I am trying to run WDOG with a 20ms timeout.

I've configured the WDOG_CS for LPO clock source (128kHz) and PRES = 1, and WDOG_TOVAL = 0x000A.

That should be 10/(128,000/256) = 10/500 = 0.02s.

However, I started noticing some inconsistencies that led me to believe I am overrunning the 20ms in my SW, but the WDOG wasn't resetting me. I then instrumented my code to Set/Clear a GPIO pin to see how much time was elapsing before I refreshed the WDOG, and saw 20.67ms from refresh to refresh.

I was curious to see how long the WDOG timeout is actually set for, so I then added some dummy delays just after refreshing the WDOG that would just wait for the WDOG to reset. The Oscope showed 24ms from refresh to timeout.

I then confirmed using the CLKOUT pin that the LPO clock was indeed running at 128kHz.

Frustrated, I then switched my clock source to the SIRC and adjusted the TOVAL = 625 (625/[8MHz/256] = 625/31250 = 0.02s).

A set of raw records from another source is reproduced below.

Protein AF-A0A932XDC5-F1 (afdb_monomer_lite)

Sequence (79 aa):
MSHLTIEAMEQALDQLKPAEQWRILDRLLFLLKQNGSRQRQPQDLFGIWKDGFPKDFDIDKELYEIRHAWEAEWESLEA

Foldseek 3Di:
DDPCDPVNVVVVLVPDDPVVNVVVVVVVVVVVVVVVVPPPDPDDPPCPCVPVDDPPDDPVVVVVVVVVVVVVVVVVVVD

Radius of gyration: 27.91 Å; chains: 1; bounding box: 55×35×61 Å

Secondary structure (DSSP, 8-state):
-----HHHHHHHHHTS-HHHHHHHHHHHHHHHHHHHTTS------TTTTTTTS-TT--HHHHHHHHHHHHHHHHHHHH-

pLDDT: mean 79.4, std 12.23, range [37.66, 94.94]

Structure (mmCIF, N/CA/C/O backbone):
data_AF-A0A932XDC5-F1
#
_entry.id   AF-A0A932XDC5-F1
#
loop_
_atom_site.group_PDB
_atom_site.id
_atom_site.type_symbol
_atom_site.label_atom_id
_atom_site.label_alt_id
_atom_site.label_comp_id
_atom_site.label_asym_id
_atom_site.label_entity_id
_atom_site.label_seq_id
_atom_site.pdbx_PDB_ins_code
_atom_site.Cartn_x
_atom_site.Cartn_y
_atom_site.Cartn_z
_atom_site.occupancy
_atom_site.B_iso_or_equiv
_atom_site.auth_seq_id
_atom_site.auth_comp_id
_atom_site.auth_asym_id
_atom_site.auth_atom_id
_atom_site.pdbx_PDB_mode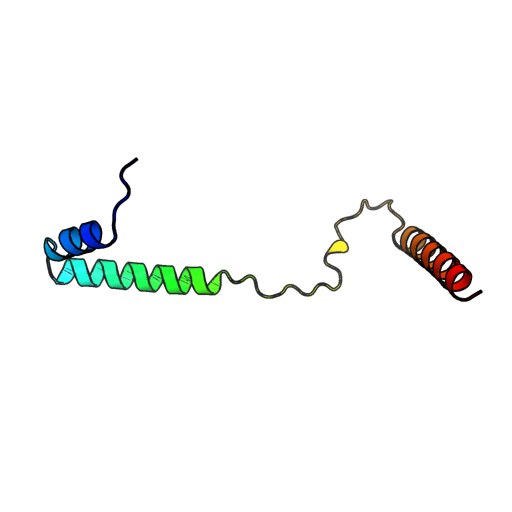l_num
ATOM 1 N N . MET A 1 1 ? -17.372 25.881 10.264 1.00 37.66 1 MET A N 1
ATOM 2 C CA . MET A 1 1 ? -17.038 24.495 10.648 1.00 37.66 1 MET A CA 1
ATOM 3 C C . MET A 1 1 ? -16.354 24.566 11.999 1.00 37.66 1 MET A C 1
ATOM 5 O O . MET A 1 1 ? -15.334 25.232 12.096 1.00 37.66 1 MET A O 1
ATOM 9 N N . SER A 1 2 ? -16.967 24.032 13.054 1.00 45.81 2 SER A N 1
ATOM 10 C CA . SER A 1 2 ? -16.426 24.127 14.413 1.00 45.81 2 S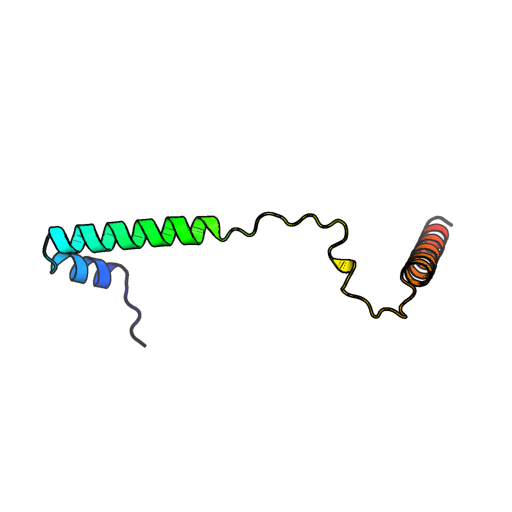ER A CA 1
ATOM 11 C C . SER A 1 2 ? -15.185 23.245 14.535 1.00 45.81 2 SER A C 1
ATOM 13 O O . SER A 1 2 ? -15.295 22.020 14.491 1.00 45.81 2 SER A O 1
ATOM 15 N N . HIS A 1 3 ? -14.014 23.863 14.683 1.00 52.72 3 HIS A N 1
ATOM 16 C CA . HIS A 1 3 ? -12.832 23.180 15.192 1.00 52.72 3 HIS A CA 1
ATOM 17 C C . HIS A 1 3 ? -13.140 22.757 16.631 1.00 52.72 3 HIS A C 1
ATOM 19 O O . HIS A 1 3 ? -13.091 23.576 17.543 1.00 52.72 3 HIS A O 1
ATOM 25 N N . LEU A 1 4 ? -13.533 21.499 16.826 1.00 59.06 4 LEU A N 1
ATOM 26 C CA . LEU A 1 4 ? -13.542 20.892 18.153 1.00 59.06 4 LEU A CA 1
ATOM 27 C C . LEU A 1 4 ? -12.084 20.835 18.614 1.00 59.06 4 LEU A C 1
ATOM 29 O O . LEU A 1 4 ? -11.293 20.059 18.079 1.00 59.06 4 LEU A O 1
ATOM 33 N N . THR A 1 5 ? -11.712 21.718 19.537 1.00 79.56 5 THR A N 1
ATOM 34 C CA . THR A 1 5 ? -10.431 21.635 20.240 1.00 79.56 5 THR A CA 1
ATOM 35 C C . THR A 1 5 ? -10.471 20.433 21.183 1.00 79.56 5 THR A C 1
ATOM 37 O O . THR A 1 5 ? -11.543 20.024 21.633 1.00 79.56 5 THR A O 1
ATOM 40 N N . ILE A 1 6 ? -9.311 19.841 21.476 1.00 74.38 6 ILE A N 1
ATOM 41 C CA . ILE A 1 6 ? -9.200 18.690 22.393 1.00 74.38 6 ILE A CA 1
ATOM 42 C C . ILE A 1 6 ? -9.859 19.016 23.744 1.00 74.38 6 ILE A C 1
ATOM 44 O O . ILE A 1 6 ? -10.626 18.218 24.270 1.00 74.38 6 ILE A O 1
ATOM 48 N N . GLU A 1 7 ? -9.676 20.248 24.212 1.00 79.25 7 GLU A N 1
ATOM 49 C CA . GLU A 1 7 ? -10.275 20.795 25.434 1.00 79.25 7 GLU A CA 1
ATOM 50 C C . GLU A 1 7 ? -11.815 20.736 25.430 1.00 79.25 7 GLU A C 1
ATOM 52 O O . GLU A 1 7 ? -12.437 20.404 26.437 1.00 79.25 7 GLU A O 1
ATOM 57 N N . ALA A 1 8 ? -12.458 21.005 24.288 1.00 78.56 8 ALA A N 1
ATOM 58 C CA . ALA A 1 8 ? -13.914 20.920 24.169 1.00 78.56 8 ALA A CA 1
ATOM 59 C C . ALA A 1 8 ? -14.414 19.464 24.210 1.00 78.56 8 ALA A C 1
ATOM 61 O O . ALA A 1 8 ? -15.521 19.200 24.681 1.00 78.56 8 ALA A O 1
ATOM 62 N N . MET A 1 9 ? -13.607 18.508 23.734 1.00 75.62 9 MET A N 1
ATOM 63 C CA . MET A 1 9 ? -13.921 17.079 23.836 1.00 75.62 9 MET A CA 1
ATOM 64 C C . MET A 1 9 ? -13.759 16.559 25.265 1.00 75.62 9 MET A C 1
ATOM 66 O O . MET A 1 9 ? -14.587 15.766 25.705 1.00 75.62 9 MET A O 1
ATOM 70 N N . GLU A 1 10 ? -12.741 17.018 25.993 1.00 80.06 10 GLU A N 1
ATOM 71 C CA . GLU A 1 10 ? -12.539 16.680 27.408 1.00 80.06 10 GLU A CA 1
ATOM 72 C C . GLU A 1 10 ? -13.710 17.176 28.262 1.00 80.06 10 GLU A C 1
ATOM 74 O O . GLU A 1 10 ? -14.327 16.391 28.979 1.00 80.06 10 GLU A O 1
ATOM 79 N N . GLN A 1 11 ? -14.127 18.433 28.078 1.00 82.31 11 GLN A N 1
ATOM 80 C CA . GLN A 1 11 ? -15.299 18.978 28.771 1.00 82.31 11 GLN A CA 1
ATOM 81 C C . GLN A 1 11 ? -16.596 18.229 28.443 1.00 82.31 11 GLN A C 1
ATOM 83 O O . GLN A 1 11 ? -17.459 18.074 29.306 1.00 82.31 11 GLN A O 1
ATOM 88 N N . ALA A 1 12 ? -16.758 17.767 27.201 1.00 80.62 12 ALA A N 1
ATOM 89 C CA . ALA A 1 12 ? -17.914 16.967 26.812 1.00 80.62 12 ALA A CA 1
ATOM 90 C C . ALA A 1 12 ? -17.874 15.556 27.424 1.00 80.62 12 ALA A C 1
ATOM 92 O O . ALA A 1 12 ? -18.922 15.013 27.769 1.00 80.62 12 ALA A O 1
ATOM 93 N N . LEU A 1 13 ? -16.684 14.968 27.584 1.00 80.38 13 LEU A N 1
ATOM 94 C CA . LEU A 1 13 ? -16.503 13.678 28.250 1.00 80.38 13 LEU A CA 1
ATOM 95 C C . LEU A 1 13 ? -16.806 13.772 29.747 1.00 80.38 13 LEU A C 1
ATOM 97 O O . LEU A 1 13 ? -17.476 12.885 30.271 1.00 80.38 13 LEU A O 1
ATOM 101 N N . ASP A 1 14 ? -16.402 14.851 30.414 1.00 83.94 14 ASP A N 1
ATOM 102 C CA . ASP A 1 14 ? -16.663 15.073 31.844 1.00 83.94 14 ASP A CA 1
ATOM 103 C C . ASP A 1 14 ? -18.156 15.230 32.176 1.00 83.94 14 ASP A C 1
ATOM 105 O O . ASP A 1 14 ? -18.582 14.945 33.294 1.00 83.94 14 ASP A O 1
ATOM 109 N N . GLN A 1 15 ? -18.975 15.638 31.202 1.00 88.19 15 GLN A N 1
ATOM 110 C CA . GLN A 1 15 ? -20.432 15.741 31.354 1.00 88.19 15 GLN A CA 1
ATOM 111 C C . GLN A 1 15 ? -21.160 14.392 31.227 1.00 88.19 15 GLN A C 1
ATOM 113 O O . GLN A 1 15 ? -22.352 14.304 31.535 1.00 88.19 15 GLN A O 1
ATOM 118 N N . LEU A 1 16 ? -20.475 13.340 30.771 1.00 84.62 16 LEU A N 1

Running the same test as before, I saw 20ms on the dot.

I got confused so I then reverted back to the LPO clock, but removed the prescaler. I was concerned that the low frequency was causing some sort of error. When reverting back to the LPO clock without prescaler, and setting TOVAL = 2560 (2560/128000 = 0.02s), I started to see 20ms timeouts from the WDOG.

My question is why did I see such a huge accuracy hit when using the prescaler with the LPO clock? I didn't see the accuracy hit with the SIRC using prescaler. Is there a known error when it comes to this configuration? Frequency too low?

Very confused.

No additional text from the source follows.